**TASK REQUIREMENTS:** Filter the data for lines with the word "Protein", then copy every line so identified.
─── INPUT FOR THIS TASK ───
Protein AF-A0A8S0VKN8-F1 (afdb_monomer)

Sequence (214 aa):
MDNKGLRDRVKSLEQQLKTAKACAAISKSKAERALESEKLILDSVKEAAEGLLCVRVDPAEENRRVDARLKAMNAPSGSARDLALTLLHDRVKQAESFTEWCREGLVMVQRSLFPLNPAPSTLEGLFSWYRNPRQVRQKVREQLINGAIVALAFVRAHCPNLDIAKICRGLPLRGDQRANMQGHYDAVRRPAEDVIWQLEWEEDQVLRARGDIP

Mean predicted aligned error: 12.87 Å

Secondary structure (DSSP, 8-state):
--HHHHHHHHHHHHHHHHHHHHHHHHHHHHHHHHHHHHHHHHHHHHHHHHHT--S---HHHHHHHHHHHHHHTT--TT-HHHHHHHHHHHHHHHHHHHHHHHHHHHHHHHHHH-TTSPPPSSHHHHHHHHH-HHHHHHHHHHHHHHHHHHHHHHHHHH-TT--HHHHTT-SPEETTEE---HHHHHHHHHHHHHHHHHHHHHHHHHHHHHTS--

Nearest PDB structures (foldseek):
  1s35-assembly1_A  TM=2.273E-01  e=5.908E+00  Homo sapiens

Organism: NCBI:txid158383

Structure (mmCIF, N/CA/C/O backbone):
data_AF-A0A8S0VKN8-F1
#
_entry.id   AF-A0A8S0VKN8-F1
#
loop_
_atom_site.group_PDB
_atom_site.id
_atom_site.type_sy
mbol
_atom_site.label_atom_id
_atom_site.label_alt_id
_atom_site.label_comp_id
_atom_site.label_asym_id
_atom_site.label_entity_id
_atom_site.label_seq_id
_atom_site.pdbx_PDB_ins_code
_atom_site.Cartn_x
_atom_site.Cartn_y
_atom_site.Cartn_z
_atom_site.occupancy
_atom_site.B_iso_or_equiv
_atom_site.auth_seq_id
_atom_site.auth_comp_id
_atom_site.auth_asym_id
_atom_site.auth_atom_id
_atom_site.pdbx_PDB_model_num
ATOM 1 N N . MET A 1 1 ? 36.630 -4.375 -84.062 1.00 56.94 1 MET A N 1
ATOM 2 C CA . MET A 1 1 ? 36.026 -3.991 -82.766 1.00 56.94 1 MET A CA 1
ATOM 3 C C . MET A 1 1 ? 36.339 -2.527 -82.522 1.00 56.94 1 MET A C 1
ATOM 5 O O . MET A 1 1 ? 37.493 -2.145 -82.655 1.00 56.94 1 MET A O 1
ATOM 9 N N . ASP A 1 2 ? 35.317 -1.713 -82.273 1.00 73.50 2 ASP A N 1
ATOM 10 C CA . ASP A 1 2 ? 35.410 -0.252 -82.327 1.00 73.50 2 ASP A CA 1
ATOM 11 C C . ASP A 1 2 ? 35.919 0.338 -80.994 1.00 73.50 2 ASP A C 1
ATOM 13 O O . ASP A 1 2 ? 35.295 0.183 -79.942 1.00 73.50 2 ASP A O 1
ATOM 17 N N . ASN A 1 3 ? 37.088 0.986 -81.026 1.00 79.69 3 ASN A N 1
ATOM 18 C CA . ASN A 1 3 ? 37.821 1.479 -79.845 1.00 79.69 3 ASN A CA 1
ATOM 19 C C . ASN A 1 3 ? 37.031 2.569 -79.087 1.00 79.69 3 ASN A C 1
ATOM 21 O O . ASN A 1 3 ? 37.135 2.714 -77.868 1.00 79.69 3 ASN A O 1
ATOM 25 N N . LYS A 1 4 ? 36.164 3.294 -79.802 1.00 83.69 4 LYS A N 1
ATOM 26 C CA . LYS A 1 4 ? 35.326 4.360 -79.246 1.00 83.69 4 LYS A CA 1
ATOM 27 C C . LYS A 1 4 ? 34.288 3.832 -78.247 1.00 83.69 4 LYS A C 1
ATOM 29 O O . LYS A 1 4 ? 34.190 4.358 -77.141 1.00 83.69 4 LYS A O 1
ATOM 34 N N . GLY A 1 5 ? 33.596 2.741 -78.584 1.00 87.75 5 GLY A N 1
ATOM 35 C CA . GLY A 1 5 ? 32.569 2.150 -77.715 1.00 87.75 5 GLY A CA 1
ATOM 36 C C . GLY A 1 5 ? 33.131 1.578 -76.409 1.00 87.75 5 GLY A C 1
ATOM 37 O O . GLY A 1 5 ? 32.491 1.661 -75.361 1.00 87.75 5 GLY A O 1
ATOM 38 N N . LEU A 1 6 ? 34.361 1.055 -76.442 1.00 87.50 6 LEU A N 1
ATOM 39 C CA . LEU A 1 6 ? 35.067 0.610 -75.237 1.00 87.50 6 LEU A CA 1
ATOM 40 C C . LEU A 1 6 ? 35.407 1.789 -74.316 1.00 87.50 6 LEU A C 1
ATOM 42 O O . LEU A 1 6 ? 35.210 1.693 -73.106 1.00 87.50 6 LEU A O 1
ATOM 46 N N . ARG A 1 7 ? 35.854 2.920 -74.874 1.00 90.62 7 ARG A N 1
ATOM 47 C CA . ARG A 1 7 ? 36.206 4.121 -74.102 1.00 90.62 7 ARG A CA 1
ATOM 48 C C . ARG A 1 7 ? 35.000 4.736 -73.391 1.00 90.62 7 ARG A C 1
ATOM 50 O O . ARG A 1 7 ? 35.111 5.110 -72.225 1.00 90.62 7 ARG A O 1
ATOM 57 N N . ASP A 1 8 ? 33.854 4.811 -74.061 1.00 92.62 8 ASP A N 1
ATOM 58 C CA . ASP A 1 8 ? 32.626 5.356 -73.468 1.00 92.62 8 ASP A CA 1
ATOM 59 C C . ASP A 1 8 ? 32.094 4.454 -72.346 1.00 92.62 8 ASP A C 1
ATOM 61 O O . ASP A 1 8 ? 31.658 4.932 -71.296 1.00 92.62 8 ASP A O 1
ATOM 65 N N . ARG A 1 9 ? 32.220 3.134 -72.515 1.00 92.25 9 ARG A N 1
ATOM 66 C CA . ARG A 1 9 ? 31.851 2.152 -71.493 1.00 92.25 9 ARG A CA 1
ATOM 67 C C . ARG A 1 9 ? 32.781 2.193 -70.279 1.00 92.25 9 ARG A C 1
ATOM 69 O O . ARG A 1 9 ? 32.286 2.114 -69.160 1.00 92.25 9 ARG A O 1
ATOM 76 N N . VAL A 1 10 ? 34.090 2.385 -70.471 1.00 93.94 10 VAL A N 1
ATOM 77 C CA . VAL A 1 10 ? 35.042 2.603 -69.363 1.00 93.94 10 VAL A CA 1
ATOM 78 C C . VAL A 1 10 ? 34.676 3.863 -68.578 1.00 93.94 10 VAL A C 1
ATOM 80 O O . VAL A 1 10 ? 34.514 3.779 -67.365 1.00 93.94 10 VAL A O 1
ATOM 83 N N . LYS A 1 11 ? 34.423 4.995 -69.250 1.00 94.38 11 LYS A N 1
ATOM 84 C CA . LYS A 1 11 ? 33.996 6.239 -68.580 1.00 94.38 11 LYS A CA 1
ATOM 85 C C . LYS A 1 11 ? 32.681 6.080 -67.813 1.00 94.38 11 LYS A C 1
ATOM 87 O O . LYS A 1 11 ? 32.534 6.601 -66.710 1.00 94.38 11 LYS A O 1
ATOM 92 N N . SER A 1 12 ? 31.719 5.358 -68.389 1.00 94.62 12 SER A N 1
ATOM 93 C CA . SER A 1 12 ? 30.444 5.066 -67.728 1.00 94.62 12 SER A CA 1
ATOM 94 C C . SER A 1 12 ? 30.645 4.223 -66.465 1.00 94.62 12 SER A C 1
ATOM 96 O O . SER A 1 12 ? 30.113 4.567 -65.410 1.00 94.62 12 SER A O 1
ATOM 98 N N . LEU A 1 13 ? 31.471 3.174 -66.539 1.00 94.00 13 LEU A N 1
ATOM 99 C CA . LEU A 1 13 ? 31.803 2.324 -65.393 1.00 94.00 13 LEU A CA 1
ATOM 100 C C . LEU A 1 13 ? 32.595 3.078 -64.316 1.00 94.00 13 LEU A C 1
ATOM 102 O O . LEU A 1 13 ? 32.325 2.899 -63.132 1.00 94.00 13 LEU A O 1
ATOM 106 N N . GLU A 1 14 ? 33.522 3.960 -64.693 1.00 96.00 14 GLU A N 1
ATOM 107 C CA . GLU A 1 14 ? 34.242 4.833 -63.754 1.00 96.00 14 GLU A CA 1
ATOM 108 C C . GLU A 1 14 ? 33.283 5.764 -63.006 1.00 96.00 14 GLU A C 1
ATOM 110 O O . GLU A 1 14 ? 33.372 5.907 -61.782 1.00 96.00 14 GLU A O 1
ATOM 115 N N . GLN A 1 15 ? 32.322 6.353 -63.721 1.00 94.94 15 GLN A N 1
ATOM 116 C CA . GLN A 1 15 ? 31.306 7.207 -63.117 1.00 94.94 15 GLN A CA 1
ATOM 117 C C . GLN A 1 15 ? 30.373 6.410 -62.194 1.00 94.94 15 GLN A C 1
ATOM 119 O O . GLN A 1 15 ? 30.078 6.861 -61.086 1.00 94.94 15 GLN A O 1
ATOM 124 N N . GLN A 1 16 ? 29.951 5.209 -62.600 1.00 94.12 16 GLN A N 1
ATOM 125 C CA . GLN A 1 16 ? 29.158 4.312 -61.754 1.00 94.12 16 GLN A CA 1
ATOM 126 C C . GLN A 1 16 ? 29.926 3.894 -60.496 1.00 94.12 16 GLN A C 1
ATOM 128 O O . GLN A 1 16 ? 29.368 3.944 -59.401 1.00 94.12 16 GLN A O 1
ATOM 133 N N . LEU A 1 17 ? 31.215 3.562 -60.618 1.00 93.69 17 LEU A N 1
───
─── INPUT FOR THIS TASK ───
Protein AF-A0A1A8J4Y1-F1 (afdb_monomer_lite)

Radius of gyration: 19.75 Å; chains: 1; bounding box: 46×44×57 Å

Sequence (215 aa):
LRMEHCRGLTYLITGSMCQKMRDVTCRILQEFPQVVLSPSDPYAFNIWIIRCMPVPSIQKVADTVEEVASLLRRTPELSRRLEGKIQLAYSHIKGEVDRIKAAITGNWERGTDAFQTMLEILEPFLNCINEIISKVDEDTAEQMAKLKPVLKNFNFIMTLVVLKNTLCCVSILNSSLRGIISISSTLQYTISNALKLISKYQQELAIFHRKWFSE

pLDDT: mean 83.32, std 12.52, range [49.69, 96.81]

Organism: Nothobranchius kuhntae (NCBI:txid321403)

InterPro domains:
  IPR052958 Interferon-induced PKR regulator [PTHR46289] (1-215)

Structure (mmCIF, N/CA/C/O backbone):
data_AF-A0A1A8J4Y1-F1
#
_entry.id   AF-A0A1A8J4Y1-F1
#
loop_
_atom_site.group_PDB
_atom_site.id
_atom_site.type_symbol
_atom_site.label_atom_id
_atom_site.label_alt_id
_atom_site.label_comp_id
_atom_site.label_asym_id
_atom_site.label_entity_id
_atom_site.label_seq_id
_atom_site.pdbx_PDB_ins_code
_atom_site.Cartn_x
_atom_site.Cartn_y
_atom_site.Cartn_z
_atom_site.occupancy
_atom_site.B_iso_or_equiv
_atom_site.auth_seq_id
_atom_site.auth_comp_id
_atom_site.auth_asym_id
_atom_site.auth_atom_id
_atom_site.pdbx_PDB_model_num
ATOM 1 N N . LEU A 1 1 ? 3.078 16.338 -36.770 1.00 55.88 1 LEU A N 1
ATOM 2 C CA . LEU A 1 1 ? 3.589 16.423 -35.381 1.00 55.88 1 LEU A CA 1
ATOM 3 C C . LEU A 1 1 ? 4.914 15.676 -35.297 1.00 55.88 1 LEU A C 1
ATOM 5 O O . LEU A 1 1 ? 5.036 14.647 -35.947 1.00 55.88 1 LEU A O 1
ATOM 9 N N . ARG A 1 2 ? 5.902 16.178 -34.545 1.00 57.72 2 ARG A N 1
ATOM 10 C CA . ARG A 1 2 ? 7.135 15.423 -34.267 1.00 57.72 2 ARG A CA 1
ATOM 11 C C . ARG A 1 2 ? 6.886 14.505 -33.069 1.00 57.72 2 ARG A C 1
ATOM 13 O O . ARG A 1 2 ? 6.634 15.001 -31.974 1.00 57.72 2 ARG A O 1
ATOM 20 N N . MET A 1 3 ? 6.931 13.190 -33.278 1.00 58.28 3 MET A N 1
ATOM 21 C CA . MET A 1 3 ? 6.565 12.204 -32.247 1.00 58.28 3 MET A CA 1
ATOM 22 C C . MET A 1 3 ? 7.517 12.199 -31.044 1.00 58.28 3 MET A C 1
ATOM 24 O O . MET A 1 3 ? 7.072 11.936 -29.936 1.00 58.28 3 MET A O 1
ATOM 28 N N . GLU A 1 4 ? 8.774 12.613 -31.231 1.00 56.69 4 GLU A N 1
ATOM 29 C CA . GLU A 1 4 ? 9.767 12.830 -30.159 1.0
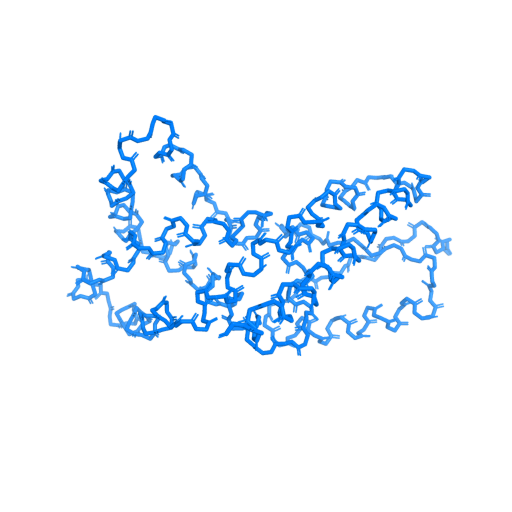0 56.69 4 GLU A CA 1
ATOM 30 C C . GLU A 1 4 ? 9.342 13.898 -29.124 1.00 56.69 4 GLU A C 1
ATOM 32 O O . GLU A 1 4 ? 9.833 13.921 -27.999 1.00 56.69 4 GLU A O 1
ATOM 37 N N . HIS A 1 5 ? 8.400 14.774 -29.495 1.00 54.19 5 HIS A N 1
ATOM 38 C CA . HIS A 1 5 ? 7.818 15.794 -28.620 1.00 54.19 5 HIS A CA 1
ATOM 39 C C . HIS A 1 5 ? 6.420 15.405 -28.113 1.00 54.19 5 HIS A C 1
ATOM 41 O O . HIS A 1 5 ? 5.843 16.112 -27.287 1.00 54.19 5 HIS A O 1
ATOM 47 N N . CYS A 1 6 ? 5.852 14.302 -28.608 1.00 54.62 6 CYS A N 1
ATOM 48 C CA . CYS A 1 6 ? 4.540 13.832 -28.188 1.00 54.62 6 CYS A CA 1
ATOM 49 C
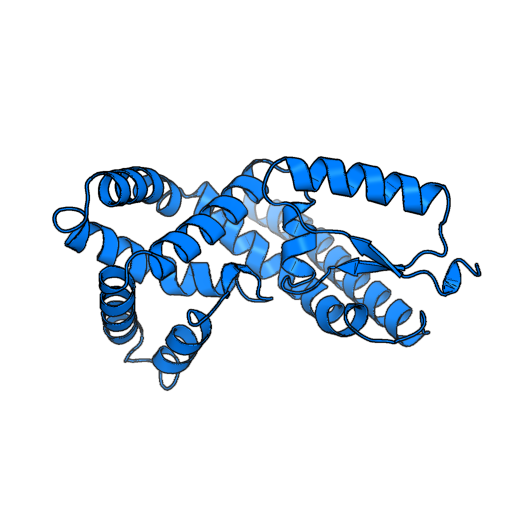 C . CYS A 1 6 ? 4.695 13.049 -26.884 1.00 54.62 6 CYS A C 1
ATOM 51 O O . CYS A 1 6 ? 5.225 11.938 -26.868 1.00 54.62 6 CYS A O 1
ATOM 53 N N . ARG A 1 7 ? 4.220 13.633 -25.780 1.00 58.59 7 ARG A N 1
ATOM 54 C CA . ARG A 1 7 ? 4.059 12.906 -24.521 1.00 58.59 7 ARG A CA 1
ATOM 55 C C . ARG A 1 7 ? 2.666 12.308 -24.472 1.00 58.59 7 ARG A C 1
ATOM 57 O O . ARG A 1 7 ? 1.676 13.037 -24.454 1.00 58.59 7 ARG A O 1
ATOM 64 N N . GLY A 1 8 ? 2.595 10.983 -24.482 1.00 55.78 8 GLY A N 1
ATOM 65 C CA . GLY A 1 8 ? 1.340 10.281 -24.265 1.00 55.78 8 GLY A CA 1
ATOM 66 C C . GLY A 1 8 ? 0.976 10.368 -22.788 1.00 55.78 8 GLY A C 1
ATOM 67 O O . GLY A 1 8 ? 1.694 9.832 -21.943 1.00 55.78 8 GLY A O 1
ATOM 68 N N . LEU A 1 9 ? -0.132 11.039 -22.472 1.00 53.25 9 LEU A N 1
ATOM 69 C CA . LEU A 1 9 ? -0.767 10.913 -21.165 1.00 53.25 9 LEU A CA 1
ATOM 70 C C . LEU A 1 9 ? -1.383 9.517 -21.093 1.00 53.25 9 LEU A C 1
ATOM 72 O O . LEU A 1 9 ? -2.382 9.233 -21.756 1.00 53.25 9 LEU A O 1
───
**PROBLEM SOLUTION:**
Protein AF-A0A8S0VKN8-F1 (afdb_monomer)
Protein AF-A0A1A8J4Y1-F1 (afdb_monomer_lite)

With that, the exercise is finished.